▸ **Problem statement**: The lines to repeat are those below from the one containing "ATOM 2 C CA" down to the one containing "ATOM 44 O O", both included; reproduce them exactly and nothing else.

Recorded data
::::

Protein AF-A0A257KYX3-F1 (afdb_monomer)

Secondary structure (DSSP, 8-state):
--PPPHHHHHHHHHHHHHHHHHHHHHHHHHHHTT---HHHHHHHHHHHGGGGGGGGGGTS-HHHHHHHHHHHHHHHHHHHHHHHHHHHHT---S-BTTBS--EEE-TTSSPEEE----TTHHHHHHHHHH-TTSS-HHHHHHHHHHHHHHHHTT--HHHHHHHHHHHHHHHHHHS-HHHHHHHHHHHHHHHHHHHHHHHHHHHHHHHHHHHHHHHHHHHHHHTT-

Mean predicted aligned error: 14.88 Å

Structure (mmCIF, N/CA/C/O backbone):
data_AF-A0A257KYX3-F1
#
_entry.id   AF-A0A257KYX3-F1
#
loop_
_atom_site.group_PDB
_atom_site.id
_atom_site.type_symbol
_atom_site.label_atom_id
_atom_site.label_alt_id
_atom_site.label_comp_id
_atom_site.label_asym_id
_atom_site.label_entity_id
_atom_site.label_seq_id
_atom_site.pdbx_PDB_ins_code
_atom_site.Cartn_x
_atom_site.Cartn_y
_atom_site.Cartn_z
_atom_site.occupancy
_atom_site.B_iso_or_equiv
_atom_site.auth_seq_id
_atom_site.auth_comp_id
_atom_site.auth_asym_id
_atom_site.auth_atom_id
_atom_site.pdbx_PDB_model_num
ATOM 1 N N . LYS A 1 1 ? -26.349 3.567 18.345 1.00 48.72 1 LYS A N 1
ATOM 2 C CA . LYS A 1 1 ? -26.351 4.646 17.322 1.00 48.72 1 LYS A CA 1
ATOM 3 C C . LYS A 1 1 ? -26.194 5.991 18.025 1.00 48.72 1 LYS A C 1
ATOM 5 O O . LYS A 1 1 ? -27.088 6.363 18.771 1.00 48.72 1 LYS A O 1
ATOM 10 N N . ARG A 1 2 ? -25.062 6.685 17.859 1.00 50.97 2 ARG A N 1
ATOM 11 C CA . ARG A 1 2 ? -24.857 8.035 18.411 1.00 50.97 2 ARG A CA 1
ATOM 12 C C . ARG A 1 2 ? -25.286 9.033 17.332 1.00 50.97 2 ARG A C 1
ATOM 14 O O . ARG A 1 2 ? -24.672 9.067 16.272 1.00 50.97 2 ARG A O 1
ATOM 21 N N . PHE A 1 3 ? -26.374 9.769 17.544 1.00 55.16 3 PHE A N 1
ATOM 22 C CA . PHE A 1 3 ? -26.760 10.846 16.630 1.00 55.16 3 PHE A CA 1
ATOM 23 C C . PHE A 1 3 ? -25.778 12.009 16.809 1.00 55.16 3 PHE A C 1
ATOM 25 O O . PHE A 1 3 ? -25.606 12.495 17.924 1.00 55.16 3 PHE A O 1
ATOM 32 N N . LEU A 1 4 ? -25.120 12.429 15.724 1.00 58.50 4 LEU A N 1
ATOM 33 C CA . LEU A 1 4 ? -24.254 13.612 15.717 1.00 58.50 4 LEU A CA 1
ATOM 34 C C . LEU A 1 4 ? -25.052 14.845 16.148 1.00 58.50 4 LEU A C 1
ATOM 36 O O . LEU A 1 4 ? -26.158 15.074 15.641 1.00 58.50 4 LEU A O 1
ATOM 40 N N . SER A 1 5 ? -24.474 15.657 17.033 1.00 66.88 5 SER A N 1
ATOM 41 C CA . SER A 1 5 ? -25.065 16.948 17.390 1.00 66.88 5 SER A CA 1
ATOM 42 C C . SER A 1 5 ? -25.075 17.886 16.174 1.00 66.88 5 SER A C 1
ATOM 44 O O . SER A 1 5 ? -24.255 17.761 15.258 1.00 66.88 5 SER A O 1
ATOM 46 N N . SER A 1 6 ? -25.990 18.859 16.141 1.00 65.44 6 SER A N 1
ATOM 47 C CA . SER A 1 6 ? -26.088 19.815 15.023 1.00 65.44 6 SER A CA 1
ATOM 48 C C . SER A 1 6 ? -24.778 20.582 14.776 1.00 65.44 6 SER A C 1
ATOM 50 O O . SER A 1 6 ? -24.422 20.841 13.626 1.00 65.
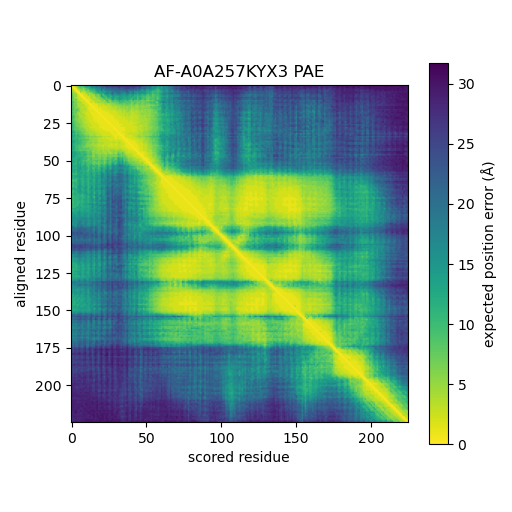44 6 SER A O 1
ATOM 52 N N . LYS A 1 7 ? -24.008 20.867 15.837 1.00 66.31 7 LYS A N 1
ATOM 53 C CA . LYS A 1 7 ? -22.690 21.518 15.759 1.00 66.31 7 LYS A CA 1
ATOM 54 C C . LYS A 1 7 ? -21.643 20.666 15.041 1.00 66.31 7 LYS A C 1
ATOM 56 O O . LYS A 1 7 ? -20.849 21.201 14.270 1.00 66.31 7 LYS A O 1
ATOM 61 N N . GLU A 1 8 ? -21.638 19.355 15.268 1.00 62.38 8 GLU A N 1
ATOM 62 C CA . GLU A 1 8 ? -20.680 18.443 14.629 1.00 62.38 8 GLU A CA 1
ATOM 63 C C . GLU A 1 8 ? -20.977 18.281 13.135 1.00 62.38 8 GLU A C 1
ATOM 65 O O . GLU A 1 8 ? -20.054 18.329 12.321 1.00 62.38 8 GLU A O 1
ATOM 70 N N . LYS A 1 9 ? -22.264 18.217 12.760 1.00 61.75 9 LYS A N 1
ATOM 71 C CA . LYS A 1 9 ? -22.700 18.223 11.352 1.00 61.75 9 LYS A CA 1
ATOM 72 C C . LYS A 1 9 ? -22.282 19.508 10.627 1.00 61.75 9 LYS A C 1
ATOM 74 O O . LYS A 1 9 ? -21.784 19.456 9.506 1.00 61.75 9 LYS A O 1
ATOM 79 N N . PHE A 1 10 ? -22.425 20.665 11.275 1.00 62.78 10 PHE A N 1
ATOM 80 C CA . PHE A 1 10 ? -22.044 21.954 10.688 1.00 62.78 10 PHE A CA 1
ATOM 81 C C . PHE A 1 10 ? -20.528 22.076 10.467 1.00 62.78 10 PHE A C 1
ATOM 83 O O . PHE A 1 10 ? -20.077 22.540 9.418 1.00 62.78 10 PHE A O 1
ATOM 90 N N . LYS A 1 11 ? -19.719 21.602 11.426 1.00 67.19 11 LYS A N 1
ATOM 91 C CA . LYS A 1 11 ? -18.254 21.579 11.298 1.00 67.19 11 LYS A CA 1
ATOM 92 C C . LYS A 1 11 ? -17.799 20.675 10.142 1.00 67.19 11 LYS A C 1
ATOM 94 O O . LYS A 1 11 ? -16.863 21.039 9.438 1.00 67.19 11 LYS A O 1
ATOM 99 N N . GLN A 1 12 ? -18.492 19.558 9.900 1.00 63.94 12 GLN A N 1
ATOM 100 C CA . GLN A 1 12 ? -18.221 18.655 8.773 1.00 63.94 12 GLN A CA 1
ATOM 101 C C . GLN A 1 12 ? -18.500 19.286 7.413 1.00 63.94 12 GLN A C 1
ATOM 103 O O . GLN A 1 12 ? -17.625 19.250 6.554 1.00 63.94 12 GLN A O 1
ATOM 108 N N . ILE A 1 13 ? -19.682 19.881 7.220 1.00 69.69 13 ILE A N 1
ATOM 109 C CA . ILE A 1 13 ? -20.034 20.546 5.953 1.00 69.69 13 ILE A CA 1
ATOM 110 C C . ILE A 1 13 ? -18.987 21.614 5.626 1.00 69.69 13 ILE A C 1
ATOM 112 O O . ILE A 1 13 ? -18.512 21.709 4.498 1.00 69.69 13 ILE A O 1
ATOM 116 N N . LYS A 1 14 ? -18.542 22.356 6.645 1.00 74.69 14 LYS A N 1
ATOM 117 C CA . LYS A 1 14 ? -17.490 23.360 6.504 1.00 74.69 14 LYS A CA 1
ATOM 118 C C . LYS A 1 14 ? -16.146 22.753 6.069 1.00 74.69 14 LYS A C 1
ATOM 120 O O . LYS A 1 14 ? -15.522 23.275 5.153 1.00 74.69 14 LYS A O 1
ATOM 125 N N . SER A 1 15 ? -15.712 21.645 6.674 1.00 66.94 15 SER A N 1
ATOM 126 C CA . SER A 1 15 ? -14.470 20.947 6.298 1.00 66.94 15 SER A CA 1
ATOM 127 C C . SER A 1 15 ? -14.520 20.318 4.903 1.00 66.94 15 SER A C 1
ATOM 129 O O . SER A 1 15 ? -13.535 20.397 4.174 1.00 66.94 15 SER A O 1
ATOM 131 N N . ILE A 1 16 ? -15.657 19.733 4.515 1.00 71.81 16 ILE A N 1
ATOM 132 C CA . ILE A 1 16 ? -15.877 19.199 3.163 1.00 71.81 16 ILE A CA 1
ATOM 133 C C . ILE A 1 16 ? -15.794 20.334 2.147 1.00 71.81 16 ILE A C 1
ATOM 135 O O . ILE A 1 16 ? -15.052 20.219 1.178 1.00 71.81 16 ILE A O 1
ATOM 139 N N . ASN A 1 17 
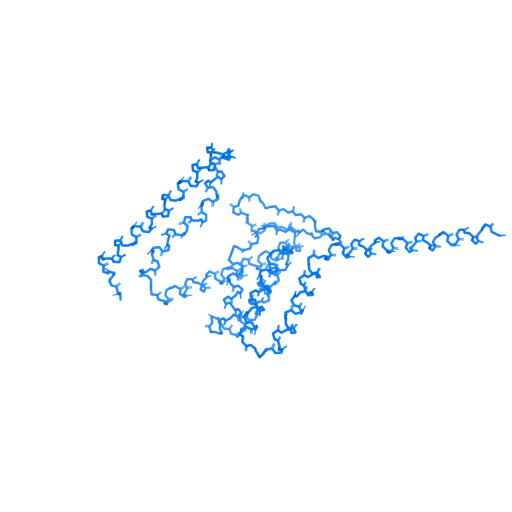? -16.477 21.451 2.407 1.00 75.19 17 ASN A N 1
ATOM 140 C CA . ASN A 1 17 ? -16.436 22.616 1.530 1.00 75.19 17 ASN A CA 1
ATOM 141 C C . ASN A 1 17 ? -15.013 23.167 1.392 1.00 75.19 17 ASN A C 1
ATOM 143 O O . ASN A 1 17 ? -14.607 23.488 0.284 1.00 75.19 17 ASN A O 1
ATOM 147 N N . TYR A 1 18 ? -14.218 23.209 2.469 1.00 78.94 18 TYR A N 1
ATOM 148 C CA . TYR A 1 18 ? -12.808 23.597 2.364 1.00 78.94 18 TYR A CA 1
ATOM 149 C C . TYR A 1 18 ? -11.994 22.655 1.479 1.00 78.94 18 TYR A C 1
ATOM 151 O O . TYR A 1 18 ? -11.198 23.130 0.675 1.00 78.94 18 TYR A O 1
ATOM 159 N N . LEU A 1 19 ? -12.204 21.342 1.597 1.00 74.56 19 LEU A N 1
ATOM 160 C CA . LEU A 1 19 ? -11.498 20.361 0.779 1.00 74.56 19 LEU A CA 1
ATOM 161 C C . LEU A 1 19 ? -11.917 20.459 -0.699 1.00 74.56 19 LEU A C 1
ATOM 163 O O . LEU A 1 19 ? -11.048 20.469 -1.562 1.00 74.56 19 LEU A O 1
ATOM 167 N N . ILE A 1 20 ? -13.219 20.613 -0.987 1.00 78.50 20 ILE A N 1
ATOM 168 C CA . ILE A 1 20 ? -13.743 20.851 -2.346 1.00 78.
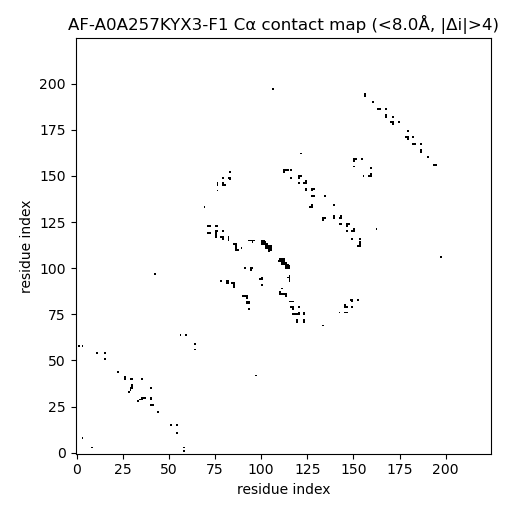50 20 ILE A CA 1
ATOM 169 C C . ILE A 1 20 ? -13.110 22.108 -2.936 1.00 78.50 20 ILE A C 1
ATOM 171 O O . ILE A 1 20 ? -12.532 22.054 -4.018 1.00 78.50 20 ILE A O 1
ATOM 175 N N . THR A 1 21 ? -13.181 23.229 -2.217 1.00 81.56 21 THR A N 1
ATOM 176 C CA . THR A 1 21 ? -12.639 24.505 -2.686 1.00 81.56 21 THR A CA 1
ATOM 177 C C . THR A 1 21 ? -11.137 24.411 -2.930 1.00 81.56 21 THR A C 1
ATOM 179 O O . THR A 1 21 ? -10.660 24.863 -3.967 1.00 81.56 21 THR A O 1
ATOM 182 N N . PHE A 1 22 ? -10.390 23.774 -2.028 1.00 82.00 22 PHE A N 1
ATOM 183 C CA . PHE A 1 22 ? -8.957 23.559 -2.202 1.00 82.00 22 PHE A CA 1
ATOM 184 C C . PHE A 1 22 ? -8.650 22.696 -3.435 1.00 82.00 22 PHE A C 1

::::

▸ **Reply**:
ATOM 2 C CA . LYS A 1 1 ? -26.351 4.646 17.322 1.00 48.72 1 LYS A CA 1
ATOM 3 C C . LYS A 1 1 ? -26.194 5.991 18.025 1.00 48.72 1 LYS A C 1
ATOM 5 O O . LYS A 1 1 ? -27.088 6.363 18.771 1.00 48.72 1 LYS A O 1
ATOM 10 N N . ARG A 1 2 ? -25.062 6.685 17.859 1.00 50.97 2 ARG A N 1
ATOM 11 C CA . ARG A 1 2 ? -24.857 8.035 18.411 1.00 50.97 2 ARG A CA 1
ATOM 12 C C . ARG A 1 2 ? -25.286 9.033 17.332 1.00 50.97 2 ARG A C 1
ATOM 14 O O . ARG A 1 2 ? -24.672 9.067 16.272 1.00 50.97 2 ARG A O 1
ATOM 21 N N . PHE A 1 3 ? -26.374 9.769 17.544 1.00 55.16 3 PHE A N 1
ATOM 22 C CA . PHE A 1 3 ? -26.760 10.846 16.630 1.00 55.16 3 PHE A CA 1
ATOM 23 C C . PHE A 1 3 ? -25.778 12.009 16.809 1.00 55.16 3 PHE A C 1
ATOM 25 O O . PHE A 1 3 ? -25.606 12.495 17.924 1.00 55.16 3 PHE A O 1
ATOM 32 N N . LEU A 1 4 ? -25.120 12.429 15.724 1.00 58.50 4 LEU A N 1
ATOM 33 C CA . LEU A 1 4 ? -24.254 13.612 15.717 1.00 58.50 4 LEU A CA 1
ATOM 34 C C . LEU A 1 4 ? -25.052 14.845 16.148 1.00 58.50 4 LEU A C 1
ATOM 36 O O . LEU A 1 4 ? -26.158 15.074 15.641 1.00 58.50 4 LEU A O 1
ATOM 40 N N . SER A 1 5 ? -24.474 15.657 17.033 1.00 66.88 5 SER A N 1
ATOM 41 C CA . SER A 1 5 ? -25.065 16.948 17.390 1.00 66.88 5 SER A CA 1
ATOM 42 C C . SER A 1 5 ? -25.075 17.886 16.174 1.00 66.88 5 SER A C 1
ATOM 44 O O . SER A 1 5 ? -24.255 17.761 15.258 1.00 66.88 5 SER A O 1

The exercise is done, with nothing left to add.